Сказка. Глава 11

Инна Сачева
  Летние каникулы - это время без понедельников, вторников и прочей чепухи, потому что вокруг сплошное воскресенье!

  Ну, вот и дождался каникул! Впереди целое лето счастья! Ваня всегда старался запомнить момент, когда отец грузит сумки в машину, чтобы ехать в деревню, а мама даёт последние наставления. Ваня послушно кивает, но ничего не слышит, потому что его уже здесь нет. Но вот эти шевелящиеся мамины губы он непременно вспомнит потом, когда снова приедет отец, чтобы отвезти Ваню в город, а это означало одно: счастье закончилось, и Ванина душа скорбит. Вот тут-то самое время вспомнить начало летней радости, тёплая волна воспоминания накроет его, и хоть на крошечку станет легче. Но всё это будет потом, а сейчас за окном заскользили вспять многоэтажки, будто их, как кубики, сгребал ребёнок-великан. Ваня, зажмурившись, даже представил, как сверху тянется великанья рука, но в страхе тут же открыл глаза. Что для великана папина машина? Всего-навсего муравьишка, которого и не заметишь, как раздавишь... Но вот высотки сменились пригородными домиками, а к полудню замелькали деревенские посадки вдоль полей. Ближе к вечеру машина свернула на просёлочную дорогу, которую со всех сторон обступил лес. Хорошо, что не было дождя, а то, пожалуй, и застрять можно. А когда подъехали к дедову дому, уже выкатилась луна.

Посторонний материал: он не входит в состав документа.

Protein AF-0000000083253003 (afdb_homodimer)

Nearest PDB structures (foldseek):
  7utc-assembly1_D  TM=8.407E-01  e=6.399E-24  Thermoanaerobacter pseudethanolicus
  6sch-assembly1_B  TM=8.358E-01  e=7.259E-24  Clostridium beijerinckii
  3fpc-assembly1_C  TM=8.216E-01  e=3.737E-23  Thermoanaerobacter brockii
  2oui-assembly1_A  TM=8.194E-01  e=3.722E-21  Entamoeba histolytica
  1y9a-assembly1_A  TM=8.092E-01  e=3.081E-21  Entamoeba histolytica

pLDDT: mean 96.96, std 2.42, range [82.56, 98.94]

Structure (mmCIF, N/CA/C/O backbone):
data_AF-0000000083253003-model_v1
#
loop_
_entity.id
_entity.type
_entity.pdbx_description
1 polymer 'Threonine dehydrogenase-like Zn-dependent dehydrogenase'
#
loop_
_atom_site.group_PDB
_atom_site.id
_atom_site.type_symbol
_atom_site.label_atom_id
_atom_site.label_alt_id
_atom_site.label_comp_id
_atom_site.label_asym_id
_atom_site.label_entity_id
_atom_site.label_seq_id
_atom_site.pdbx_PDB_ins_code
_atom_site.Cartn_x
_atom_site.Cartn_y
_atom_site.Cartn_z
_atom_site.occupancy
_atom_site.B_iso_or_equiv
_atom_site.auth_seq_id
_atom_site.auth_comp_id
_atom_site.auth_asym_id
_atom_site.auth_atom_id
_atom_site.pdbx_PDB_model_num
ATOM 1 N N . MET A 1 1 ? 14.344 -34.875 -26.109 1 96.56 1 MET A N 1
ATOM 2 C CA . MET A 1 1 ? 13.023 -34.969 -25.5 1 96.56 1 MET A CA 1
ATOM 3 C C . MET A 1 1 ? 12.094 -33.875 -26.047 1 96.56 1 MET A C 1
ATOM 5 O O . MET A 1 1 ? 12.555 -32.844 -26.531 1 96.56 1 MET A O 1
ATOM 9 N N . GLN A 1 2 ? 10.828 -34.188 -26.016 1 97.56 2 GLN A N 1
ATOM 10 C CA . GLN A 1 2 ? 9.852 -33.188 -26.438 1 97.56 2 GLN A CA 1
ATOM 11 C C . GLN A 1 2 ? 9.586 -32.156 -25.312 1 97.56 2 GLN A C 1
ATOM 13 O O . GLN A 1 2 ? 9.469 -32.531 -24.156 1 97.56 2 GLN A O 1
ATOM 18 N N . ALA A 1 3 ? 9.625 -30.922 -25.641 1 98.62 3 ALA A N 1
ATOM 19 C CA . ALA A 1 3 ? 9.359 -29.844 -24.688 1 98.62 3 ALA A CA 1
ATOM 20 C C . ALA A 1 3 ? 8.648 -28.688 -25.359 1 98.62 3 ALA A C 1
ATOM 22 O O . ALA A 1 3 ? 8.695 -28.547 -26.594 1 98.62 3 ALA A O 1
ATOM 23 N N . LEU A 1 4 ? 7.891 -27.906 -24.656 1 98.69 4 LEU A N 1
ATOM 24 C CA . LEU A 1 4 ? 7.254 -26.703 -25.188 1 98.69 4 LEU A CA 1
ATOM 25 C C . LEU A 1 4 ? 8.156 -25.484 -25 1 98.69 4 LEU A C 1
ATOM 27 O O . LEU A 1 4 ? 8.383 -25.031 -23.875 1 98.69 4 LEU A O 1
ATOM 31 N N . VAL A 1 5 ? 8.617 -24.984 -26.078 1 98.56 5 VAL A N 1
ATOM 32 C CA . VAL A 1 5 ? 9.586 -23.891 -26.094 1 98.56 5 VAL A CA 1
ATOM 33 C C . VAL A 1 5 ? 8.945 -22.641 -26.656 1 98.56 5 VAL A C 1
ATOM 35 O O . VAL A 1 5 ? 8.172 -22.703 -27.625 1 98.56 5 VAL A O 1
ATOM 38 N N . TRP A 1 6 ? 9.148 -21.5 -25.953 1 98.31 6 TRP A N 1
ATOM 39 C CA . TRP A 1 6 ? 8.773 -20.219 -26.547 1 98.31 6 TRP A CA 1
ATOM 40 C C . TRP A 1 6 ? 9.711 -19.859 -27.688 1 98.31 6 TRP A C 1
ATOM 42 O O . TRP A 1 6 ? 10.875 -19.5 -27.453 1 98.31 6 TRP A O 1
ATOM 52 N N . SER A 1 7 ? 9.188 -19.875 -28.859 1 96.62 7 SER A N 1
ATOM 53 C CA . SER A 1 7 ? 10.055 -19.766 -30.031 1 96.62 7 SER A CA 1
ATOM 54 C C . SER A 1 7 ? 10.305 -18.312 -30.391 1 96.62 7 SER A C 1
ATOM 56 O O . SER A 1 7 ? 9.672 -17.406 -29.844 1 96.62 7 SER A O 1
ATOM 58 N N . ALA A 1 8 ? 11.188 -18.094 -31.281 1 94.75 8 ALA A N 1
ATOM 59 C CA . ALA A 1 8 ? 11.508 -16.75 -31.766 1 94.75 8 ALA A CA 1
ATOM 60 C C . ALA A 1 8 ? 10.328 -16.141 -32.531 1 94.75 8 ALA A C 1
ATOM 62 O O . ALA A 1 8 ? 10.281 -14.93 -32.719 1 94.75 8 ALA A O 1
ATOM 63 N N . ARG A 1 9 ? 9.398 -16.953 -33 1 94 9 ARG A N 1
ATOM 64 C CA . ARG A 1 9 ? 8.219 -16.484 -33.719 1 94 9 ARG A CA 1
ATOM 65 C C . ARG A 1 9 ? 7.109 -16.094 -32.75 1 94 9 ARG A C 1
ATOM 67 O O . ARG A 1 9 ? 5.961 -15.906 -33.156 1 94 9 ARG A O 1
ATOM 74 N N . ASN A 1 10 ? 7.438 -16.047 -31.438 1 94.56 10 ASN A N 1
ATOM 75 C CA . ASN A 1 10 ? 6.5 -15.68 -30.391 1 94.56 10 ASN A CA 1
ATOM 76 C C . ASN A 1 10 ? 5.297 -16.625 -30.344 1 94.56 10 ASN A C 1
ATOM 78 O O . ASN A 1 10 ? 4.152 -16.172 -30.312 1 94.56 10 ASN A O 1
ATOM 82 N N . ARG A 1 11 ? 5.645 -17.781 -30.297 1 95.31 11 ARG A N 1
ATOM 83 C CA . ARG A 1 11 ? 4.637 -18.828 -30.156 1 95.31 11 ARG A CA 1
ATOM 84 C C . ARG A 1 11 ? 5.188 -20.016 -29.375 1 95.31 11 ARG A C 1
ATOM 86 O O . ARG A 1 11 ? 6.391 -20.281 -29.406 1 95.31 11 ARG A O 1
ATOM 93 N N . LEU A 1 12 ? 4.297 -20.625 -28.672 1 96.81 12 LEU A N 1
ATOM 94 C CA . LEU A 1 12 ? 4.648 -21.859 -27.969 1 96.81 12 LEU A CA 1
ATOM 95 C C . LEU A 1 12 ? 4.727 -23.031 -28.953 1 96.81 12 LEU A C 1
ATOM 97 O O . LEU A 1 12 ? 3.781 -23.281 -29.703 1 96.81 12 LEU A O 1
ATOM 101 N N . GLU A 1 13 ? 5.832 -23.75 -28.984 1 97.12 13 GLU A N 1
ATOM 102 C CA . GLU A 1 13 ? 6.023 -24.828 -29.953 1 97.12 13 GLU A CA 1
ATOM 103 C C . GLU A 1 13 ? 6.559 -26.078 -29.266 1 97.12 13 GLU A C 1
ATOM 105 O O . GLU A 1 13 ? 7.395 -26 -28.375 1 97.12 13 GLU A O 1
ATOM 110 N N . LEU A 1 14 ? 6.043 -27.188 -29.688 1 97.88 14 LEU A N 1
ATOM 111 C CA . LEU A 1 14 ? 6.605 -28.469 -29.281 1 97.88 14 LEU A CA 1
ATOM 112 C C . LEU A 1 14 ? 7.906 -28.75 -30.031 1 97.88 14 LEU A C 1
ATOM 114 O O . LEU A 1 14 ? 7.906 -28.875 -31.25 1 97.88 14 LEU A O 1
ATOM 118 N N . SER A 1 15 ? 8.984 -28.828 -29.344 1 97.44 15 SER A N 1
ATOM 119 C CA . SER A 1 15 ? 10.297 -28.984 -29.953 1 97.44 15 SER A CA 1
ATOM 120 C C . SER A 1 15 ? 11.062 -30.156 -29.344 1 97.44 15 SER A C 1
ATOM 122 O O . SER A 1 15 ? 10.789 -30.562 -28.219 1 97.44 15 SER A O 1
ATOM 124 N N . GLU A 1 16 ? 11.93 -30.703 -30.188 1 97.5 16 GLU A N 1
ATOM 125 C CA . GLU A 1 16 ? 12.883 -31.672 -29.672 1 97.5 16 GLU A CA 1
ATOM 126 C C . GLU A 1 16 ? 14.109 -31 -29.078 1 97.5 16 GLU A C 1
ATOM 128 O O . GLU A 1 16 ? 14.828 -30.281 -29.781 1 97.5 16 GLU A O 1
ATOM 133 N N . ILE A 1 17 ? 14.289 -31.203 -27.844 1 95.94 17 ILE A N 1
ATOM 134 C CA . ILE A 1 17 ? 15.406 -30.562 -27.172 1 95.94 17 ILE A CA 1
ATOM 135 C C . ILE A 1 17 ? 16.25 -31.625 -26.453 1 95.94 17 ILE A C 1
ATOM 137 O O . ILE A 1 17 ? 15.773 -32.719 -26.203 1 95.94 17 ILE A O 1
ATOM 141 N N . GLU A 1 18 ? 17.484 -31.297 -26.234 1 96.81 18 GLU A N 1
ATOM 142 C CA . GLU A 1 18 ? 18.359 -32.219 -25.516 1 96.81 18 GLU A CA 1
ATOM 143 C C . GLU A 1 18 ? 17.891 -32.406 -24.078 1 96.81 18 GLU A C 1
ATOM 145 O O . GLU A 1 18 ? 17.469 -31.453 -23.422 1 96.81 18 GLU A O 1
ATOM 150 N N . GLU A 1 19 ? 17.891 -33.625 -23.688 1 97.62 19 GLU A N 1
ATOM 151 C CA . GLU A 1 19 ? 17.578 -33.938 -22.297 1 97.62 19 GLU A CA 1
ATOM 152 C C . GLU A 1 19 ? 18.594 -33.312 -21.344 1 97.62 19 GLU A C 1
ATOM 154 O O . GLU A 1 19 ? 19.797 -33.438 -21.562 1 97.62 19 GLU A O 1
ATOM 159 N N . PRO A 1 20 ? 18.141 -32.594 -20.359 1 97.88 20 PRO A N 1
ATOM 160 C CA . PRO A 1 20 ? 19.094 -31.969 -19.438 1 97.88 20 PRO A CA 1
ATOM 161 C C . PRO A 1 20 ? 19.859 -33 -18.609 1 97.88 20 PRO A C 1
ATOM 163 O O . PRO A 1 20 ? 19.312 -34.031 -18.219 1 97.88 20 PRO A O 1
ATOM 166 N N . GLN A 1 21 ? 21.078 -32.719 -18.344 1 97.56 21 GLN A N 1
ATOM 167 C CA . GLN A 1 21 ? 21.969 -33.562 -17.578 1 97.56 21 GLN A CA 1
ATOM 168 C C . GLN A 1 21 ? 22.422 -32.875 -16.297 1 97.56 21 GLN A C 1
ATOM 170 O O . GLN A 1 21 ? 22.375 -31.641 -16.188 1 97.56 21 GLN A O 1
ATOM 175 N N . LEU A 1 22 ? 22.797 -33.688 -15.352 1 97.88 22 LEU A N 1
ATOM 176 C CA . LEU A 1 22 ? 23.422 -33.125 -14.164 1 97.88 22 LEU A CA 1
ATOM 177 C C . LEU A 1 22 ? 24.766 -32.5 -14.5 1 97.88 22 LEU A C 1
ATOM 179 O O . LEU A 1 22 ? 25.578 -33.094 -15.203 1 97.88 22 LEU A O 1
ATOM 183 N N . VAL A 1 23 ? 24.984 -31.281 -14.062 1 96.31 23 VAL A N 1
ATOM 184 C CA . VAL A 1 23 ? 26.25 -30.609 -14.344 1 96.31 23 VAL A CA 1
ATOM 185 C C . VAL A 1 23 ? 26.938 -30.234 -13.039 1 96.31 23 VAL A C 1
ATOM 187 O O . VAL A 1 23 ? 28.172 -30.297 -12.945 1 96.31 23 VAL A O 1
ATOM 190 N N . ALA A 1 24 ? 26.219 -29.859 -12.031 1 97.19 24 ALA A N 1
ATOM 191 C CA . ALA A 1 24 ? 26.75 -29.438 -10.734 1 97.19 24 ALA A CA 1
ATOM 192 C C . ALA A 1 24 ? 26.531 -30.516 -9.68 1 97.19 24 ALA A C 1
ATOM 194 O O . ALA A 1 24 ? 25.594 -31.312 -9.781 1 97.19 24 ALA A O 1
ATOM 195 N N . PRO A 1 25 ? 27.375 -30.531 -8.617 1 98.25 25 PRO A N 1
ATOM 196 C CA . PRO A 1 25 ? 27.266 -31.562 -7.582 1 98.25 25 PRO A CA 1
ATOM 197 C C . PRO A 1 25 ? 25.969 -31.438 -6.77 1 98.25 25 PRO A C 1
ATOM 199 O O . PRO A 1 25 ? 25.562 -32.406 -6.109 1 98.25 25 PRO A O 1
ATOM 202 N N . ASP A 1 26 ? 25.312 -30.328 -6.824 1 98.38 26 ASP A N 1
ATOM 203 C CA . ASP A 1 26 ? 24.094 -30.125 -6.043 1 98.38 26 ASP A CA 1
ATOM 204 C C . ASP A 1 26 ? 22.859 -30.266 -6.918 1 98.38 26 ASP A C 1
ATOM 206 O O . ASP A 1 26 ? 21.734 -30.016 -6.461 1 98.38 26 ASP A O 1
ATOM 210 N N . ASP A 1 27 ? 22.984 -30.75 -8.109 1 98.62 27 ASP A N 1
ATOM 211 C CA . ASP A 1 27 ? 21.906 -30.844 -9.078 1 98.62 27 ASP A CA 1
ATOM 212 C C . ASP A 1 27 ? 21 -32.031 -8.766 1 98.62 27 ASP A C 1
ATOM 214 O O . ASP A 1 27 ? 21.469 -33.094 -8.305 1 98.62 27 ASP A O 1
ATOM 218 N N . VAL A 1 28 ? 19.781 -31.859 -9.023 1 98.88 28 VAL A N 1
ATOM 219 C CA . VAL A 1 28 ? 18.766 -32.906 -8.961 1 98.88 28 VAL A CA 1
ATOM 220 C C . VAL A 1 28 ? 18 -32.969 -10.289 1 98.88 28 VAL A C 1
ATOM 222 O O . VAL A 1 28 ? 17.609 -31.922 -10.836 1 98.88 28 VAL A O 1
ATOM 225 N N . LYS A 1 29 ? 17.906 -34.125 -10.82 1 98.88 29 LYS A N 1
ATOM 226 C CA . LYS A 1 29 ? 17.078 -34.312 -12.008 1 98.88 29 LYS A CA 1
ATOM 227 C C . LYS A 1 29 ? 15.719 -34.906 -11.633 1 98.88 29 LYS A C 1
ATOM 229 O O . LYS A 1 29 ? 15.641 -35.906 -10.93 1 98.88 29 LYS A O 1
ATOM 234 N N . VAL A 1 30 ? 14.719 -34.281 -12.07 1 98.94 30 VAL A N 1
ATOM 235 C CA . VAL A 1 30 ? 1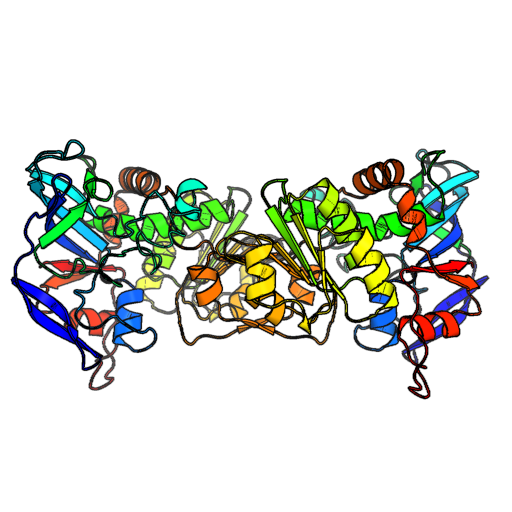3.352 -34.656 -11.75 1 98.94 30 VAL A CA 1
ATOM 236 C C . VAL A 1 30 ? 12.609 -35.062 -13.023 1 98.94 30 VAL A C 1
ATOM 238 O O . VAL A 1 30 ? 12.641 -34.344 -14.016 1 98.94 30 VAL A O 1
ATOM 241 N N . ARG A 1 31 ? 12.023 -36.25 -13.047 1 98.94 31 ARG A N 1
ATOM 242 C CA . ARG A 1 31 ? 11.055 -36.594 -14.07 1 98.94 31 ARG A CA 1
ATOM 243 C C . ARG A 1 31 ? 9.688 -35.969 -13.766 1 98.94 31 ARG A C 1
ATOM 245 O O . ARG A 1 31 ? 9.062 -36.312 -12.758 1 98.94 31 ARG A O 1
ATOM 252 N N . ILE A 1 32 ? 9.227 -35.156 -14.586 1 98.88 32 ILE A N 1
ATOM 253 C CA . ILE A 1 32 ? 7.996 -34.406 -14.344 1 98.88 32 ILE A CA 1
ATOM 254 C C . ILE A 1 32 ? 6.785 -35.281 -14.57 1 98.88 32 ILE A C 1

 Дед сразу выскочил на крыльцо, будто ждал за дверью, когда зашуршат колёса, и, чмокая, защекотал бородёнкой Ванин нос, так что пришлось чихать. "Ты что это, Ванятка, неужто простыл в дороге?" - испугался дед. Но Ваня только рукой махнул, так чихать хотелось. Дед засуетился, загнал Ваню в дом и принялся вместе с отцом таскать сумки. А потом, накормив гречневой кашей с поджаркой, заставил Ваню выпить горячее молоко и уложил спать, набросив поверх одеяла тулуп. "Это что же, мне теперь всю ночь париться?" - заныл было Ваня, но дед был непреклонен: "Прохладно у нас по ночам, Ванятка, совсем простудишься" и, задёрнув занавеску, ушёл к столу беседовать с отцом. Ваня тут же повесил тулуп на гвоздь и осмотрелся. Из зала сквозь занавеску пробивался свет, и в полумраке на подоконнике что-то поблёскивало. Осторожно, чтобы не заскрипело, Ваня встал с кровати и подошёл к окну.
  На подоконнике стоял Дракоша. Что, испугались?! А вот Ваня обрадовался и прижал Дракошу к самому сердцу, потому что хорошо знал дедов дом, в котором то на полке для посуды, то на столе можно было найти невиданные вещи. Они отливали блеском и поражали какой-то старинной изысканностью. Странно было видеть их в окружении надтреснутых блюдец и алюминиевых ложек. Эти необыкновенные вещи не стояли на одном месте, так как дед время от времени вынимал их из сундучка, чтобы полюбоваться, и ставил, куда придётся. Тем удивительнее было видеть, как рядом с обыкновенным чайником вдруг появлялся крылатый дракон, ощетинившийся пузырчатой чешуёй и нацеливший на Ваню зубастую пасть.Но, когда проходила первая оторопь, можно было заметить, что хвост у дракона совершенно собачий, дружелюбно завёрнутый кольцом. А если посмотреть сбоку, то становилось ясно, что дракон просто улыбается. А, может, это и не дракон совсем, а добродушный деревенский увалень знакомого увидел и расплылся в улыбке:"Здрасьте Вам!" А тут напала на него неведомая, колдовская сила, исказила весь облик, да вот только добросердечность так и не смогла победить.Этого Дракошу Ваня любил больше всех остальных.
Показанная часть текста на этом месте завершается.